◆ **Goal of the exercise**
The entries below contain a line with "ATOM 193 C CA" and a line with "ATOM 202 C C . ME". Quote exactly those two lines and all lines between them.

◆ **Records from a collection**
□ □ □ □ □
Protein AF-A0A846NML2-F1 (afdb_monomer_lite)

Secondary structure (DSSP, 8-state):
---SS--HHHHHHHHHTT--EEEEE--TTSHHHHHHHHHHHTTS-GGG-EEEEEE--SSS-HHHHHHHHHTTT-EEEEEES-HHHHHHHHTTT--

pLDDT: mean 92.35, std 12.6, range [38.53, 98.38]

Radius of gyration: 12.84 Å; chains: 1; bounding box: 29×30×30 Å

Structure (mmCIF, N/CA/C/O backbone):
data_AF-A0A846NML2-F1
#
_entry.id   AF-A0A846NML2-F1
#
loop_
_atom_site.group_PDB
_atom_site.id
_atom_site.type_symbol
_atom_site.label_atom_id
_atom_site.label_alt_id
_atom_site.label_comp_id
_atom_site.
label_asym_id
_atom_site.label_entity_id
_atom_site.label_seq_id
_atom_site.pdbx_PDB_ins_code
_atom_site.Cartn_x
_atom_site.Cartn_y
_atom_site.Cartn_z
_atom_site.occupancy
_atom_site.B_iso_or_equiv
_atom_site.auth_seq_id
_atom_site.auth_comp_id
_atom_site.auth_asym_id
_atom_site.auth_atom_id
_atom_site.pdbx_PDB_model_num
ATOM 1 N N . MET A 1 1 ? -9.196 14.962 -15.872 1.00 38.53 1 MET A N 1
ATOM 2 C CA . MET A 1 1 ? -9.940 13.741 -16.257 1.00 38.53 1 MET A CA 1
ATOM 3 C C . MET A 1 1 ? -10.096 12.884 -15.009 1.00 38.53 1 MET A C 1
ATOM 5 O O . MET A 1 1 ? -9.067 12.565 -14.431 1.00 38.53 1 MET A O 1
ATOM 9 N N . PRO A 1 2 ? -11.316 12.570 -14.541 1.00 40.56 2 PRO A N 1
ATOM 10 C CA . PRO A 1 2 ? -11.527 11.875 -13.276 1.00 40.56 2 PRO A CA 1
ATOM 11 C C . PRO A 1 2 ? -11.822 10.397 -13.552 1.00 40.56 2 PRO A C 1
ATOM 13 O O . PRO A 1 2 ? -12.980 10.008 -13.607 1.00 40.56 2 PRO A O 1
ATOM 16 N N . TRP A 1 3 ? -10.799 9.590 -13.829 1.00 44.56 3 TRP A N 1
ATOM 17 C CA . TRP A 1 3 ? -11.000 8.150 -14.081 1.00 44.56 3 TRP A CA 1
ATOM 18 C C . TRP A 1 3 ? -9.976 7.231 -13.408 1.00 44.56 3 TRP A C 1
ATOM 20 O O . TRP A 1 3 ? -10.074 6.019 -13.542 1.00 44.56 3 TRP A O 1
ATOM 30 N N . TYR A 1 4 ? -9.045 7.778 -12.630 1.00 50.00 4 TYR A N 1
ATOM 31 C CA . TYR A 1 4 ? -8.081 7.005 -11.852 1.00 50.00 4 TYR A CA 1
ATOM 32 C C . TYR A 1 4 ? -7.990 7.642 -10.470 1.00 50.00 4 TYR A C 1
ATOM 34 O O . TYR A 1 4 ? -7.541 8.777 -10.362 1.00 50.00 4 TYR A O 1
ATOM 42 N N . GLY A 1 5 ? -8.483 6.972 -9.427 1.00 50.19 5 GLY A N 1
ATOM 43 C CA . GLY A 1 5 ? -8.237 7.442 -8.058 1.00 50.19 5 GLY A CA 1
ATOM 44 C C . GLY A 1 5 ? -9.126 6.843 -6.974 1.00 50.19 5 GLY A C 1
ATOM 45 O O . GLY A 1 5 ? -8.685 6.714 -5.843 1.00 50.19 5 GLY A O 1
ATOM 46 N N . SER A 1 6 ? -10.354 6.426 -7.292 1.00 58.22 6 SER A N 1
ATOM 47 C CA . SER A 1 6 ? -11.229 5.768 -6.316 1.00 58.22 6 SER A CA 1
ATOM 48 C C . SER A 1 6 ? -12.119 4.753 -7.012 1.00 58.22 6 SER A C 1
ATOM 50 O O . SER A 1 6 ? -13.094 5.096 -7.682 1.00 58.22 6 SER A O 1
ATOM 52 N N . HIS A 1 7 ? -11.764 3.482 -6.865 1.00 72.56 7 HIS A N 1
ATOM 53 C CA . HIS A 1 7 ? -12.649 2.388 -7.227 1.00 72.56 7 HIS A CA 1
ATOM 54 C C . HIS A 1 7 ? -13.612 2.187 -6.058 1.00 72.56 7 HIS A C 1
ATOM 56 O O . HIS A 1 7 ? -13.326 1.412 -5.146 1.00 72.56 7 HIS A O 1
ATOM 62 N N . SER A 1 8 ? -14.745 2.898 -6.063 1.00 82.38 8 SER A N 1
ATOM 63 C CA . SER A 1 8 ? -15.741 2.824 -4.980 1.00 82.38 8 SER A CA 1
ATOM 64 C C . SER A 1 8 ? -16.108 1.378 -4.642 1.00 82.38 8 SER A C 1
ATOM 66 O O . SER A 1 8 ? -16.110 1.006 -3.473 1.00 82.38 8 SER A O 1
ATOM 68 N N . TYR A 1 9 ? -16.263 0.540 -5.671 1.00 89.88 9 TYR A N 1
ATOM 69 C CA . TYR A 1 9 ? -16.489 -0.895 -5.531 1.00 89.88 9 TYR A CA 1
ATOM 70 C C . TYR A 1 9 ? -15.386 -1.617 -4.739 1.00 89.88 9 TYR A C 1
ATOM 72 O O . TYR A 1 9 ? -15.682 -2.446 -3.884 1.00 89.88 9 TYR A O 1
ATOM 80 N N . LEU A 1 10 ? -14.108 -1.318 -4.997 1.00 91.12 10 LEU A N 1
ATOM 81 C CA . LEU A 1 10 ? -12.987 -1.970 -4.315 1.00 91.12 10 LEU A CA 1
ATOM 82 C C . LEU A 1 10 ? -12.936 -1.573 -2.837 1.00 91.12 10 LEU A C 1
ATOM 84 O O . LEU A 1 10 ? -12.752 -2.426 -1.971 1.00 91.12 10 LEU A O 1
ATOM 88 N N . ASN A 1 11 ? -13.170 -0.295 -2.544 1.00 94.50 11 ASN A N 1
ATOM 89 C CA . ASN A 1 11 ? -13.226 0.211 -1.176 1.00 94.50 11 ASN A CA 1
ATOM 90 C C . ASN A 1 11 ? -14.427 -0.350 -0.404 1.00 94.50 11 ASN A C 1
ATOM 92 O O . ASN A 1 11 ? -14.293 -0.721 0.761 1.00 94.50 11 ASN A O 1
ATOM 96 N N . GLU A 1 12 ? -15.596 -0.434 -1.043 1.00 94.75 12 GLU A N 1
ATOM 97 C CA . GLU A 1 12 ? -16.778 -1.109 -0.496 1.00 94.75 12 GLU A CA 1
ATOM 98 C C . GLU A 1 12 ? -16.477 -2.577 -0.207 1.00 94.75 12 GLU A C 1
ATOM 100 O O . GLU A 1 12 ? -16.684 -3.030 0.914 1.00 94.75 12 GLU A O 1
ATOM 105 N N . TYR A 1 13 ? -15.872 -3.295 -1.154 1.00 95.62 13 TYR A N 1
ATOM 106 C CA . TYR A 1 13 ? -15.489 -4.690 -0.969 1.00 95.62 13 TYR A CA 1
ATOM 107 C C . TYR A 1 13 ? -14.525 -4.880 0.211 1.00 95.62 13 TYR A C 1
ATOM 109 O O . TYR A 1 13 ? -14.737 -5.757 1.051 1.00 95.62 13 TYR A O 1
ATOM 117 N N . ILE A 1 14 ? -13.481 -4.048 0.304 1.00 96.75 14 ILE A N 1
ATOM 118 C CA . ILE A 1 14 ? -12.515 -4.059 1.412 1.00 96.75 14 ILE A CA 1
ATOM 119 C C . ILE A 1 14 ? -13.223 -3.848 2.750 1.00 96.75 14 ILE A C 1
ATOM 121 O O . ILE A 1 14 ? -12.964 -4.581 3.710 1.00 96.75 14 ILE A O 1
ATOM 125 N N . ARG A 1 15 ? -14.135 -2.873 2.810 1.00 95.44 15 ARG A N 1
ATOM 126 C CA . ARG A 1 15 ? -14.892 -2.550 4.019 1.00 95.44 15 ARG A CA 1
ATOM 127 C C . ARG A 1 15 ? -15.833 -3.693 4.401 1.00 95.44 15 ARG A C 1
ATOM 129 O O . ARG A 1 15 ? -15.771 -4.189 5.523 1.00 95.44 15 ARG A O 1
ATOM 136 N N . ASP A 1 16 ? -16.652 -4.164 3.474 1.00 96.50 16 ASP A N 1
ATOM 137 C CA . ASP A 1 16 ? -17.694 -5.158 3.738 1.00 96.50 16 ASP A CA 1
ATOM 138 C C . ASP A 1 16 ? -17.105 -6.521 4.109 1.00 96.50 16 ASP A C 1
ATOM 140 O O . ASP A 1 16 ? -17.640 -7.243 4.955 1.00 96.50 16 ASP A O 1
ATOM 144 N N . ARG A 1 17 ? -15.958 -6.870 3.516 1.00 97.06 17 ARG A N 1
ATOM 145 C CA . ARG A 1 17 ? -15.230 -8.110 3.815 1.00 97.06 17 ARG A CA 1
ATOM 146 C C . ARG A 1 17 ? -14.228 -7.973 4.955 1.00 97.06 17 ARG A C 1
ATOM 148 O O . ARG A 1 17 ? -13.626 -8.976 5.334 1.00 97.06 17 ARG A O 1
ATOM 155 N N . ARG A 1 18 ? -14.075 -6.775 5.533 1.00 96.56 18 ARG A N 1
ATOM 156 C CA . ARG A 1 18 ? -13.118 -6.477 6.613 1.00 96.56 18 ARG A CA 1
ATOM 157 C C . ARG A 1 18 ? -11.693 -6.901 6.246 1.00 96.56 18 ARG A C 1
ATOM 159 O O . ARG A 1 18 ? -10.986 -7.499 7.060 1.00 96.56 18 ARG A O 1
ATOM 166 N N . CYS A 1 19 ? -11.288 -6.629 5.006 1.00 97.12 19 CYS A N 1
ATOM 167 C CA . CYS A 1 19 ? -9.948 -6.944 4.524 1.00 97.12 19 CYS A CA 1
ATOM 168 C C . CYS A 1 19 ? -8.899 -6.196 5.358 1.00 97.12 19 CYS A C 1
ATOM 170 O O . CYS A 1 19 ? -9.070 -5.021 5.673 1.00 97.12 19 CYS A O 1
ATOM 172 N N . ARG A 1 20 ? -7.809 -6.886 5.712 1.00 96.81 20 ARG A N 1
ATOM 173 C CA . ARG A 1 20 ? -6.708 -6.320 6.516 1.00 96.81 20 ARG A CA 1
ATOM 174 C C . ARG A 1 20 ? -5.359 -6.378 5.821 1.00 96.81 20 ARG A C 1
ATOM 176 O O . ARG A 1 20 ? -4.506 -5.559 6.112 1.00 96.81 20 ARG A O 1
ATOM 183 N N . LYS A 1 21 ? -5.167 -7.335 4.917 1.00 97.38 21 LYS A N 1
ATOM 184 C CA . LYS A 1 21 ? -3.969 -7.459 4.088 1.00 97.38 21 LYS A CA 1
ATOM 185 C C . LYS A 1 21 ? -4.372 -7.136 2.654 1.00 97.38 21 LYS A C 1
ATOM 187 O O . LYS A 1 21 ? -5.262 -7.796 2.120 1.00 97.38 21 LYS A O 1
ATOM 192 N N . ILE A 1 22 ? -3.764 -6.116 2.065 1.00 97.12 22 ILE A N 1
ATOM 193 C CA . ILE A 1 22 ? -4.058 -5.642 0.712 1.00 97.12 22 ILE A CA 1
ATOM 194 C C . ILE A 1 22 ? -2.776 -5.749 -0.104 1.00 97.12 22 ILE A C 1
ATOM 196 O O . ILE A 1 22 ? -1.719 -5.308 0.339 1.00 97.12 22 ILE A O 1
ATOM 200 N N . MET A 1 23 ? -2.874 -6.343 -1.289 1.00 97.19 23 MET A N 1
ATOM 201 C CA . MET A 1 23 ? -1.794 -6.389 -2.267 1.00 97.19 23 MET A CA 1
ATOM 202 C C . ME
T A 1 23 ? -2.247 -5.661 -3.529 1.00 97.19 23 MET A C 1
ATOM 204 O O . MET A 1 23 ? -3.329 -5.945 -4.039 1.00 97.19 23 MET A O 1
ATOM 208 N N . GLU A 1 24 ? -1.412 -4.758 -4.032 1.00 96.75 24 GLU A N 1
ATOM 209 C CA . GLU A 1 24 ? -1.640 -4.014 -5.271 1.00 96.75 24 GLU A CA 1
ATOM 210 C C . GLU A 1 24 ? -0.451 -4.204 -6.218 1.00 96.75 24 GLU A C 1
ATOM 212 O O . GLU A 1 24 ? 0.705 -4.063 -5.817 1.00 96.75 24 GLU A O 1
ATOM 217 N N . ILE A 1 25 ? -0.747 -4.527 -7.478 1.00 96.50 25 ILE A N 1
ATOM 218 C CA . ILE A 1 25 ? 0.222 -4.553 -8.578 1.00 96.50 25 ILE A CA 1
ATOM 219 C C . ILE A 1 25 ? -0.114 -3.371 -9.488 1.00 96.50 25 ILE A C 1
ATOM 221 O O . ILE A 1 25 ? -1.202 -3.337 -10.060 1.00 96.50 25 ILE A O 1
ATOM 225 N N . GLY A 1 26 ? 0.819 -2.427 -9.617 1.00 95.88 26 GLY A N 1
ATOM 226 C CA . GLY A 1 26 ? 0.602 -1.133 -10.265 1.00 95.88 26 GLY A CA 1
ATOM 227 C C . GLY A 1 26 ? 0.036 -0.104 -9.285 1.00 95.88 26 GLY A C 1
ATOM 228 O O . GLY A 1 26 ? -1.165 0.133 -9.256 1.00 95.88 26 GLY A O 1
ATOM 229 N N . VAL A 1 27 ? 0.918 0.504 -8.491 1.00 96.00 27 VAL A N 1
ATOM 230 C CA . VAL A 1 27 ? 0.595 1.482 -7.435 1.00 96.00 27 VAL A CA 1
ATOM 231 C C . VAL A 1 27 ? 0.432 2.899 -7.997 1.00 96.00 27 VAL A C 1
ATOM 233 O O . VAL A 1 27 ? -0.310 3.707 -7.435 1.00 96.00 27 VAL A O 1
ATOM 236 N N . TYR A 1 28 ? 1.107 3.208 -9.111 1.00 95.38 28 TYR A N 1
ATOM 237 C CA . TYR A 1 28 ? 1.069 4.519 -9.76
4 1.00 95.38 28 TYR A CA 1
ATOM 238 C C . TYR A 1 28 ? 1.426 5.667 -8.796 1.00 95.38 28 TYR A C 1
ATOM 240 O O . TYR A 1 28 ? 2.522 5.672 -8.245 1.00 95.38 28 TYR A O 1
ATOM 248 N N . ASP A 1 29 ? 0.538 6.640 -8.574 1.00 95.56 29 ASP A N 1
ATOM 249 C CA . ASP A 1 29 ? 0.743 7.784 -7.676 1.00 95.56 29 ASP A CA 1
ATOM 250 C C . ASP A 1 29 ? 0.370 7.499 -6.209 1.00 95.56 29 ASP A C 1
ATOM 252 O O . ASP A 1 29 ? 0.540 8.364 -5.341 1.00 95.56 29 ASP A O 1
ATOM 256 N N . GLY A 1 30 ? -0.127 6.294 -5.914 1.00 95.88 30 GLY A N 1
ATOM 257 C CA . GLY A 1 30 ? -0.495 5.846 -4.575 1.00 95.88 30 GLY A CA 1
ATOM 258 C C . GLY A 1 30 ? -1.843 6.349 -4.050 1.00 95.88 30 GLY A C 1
□ □ □ □ □
◆ **Task response**
ATOM 193 C CA . ILE A 1 22 ? -4.058 -5.642 0.712 1.00 97.12 22 ILE A CA 1
ATOM 194 C C . ILE A 1 22 ? -2.776 -5.749 -0.104 1.00 97.12 22 ILE A C 1
ATOM 196 O O . ILE A 1 22 ? -1.719 -5.308 0.339 1.00 97.12 22 ILE A O 1
ATOM 200 N N . MET A 1 23 ? -2.874 -6.343 -1.289 1.00 97.19 23 MET A N 1
ATOM 201 C CA . MET A 1 23 ? -1.794 -6.389 -2.267 1.00 97.19 23 MET A CA 1
ATOM 202 C C . ME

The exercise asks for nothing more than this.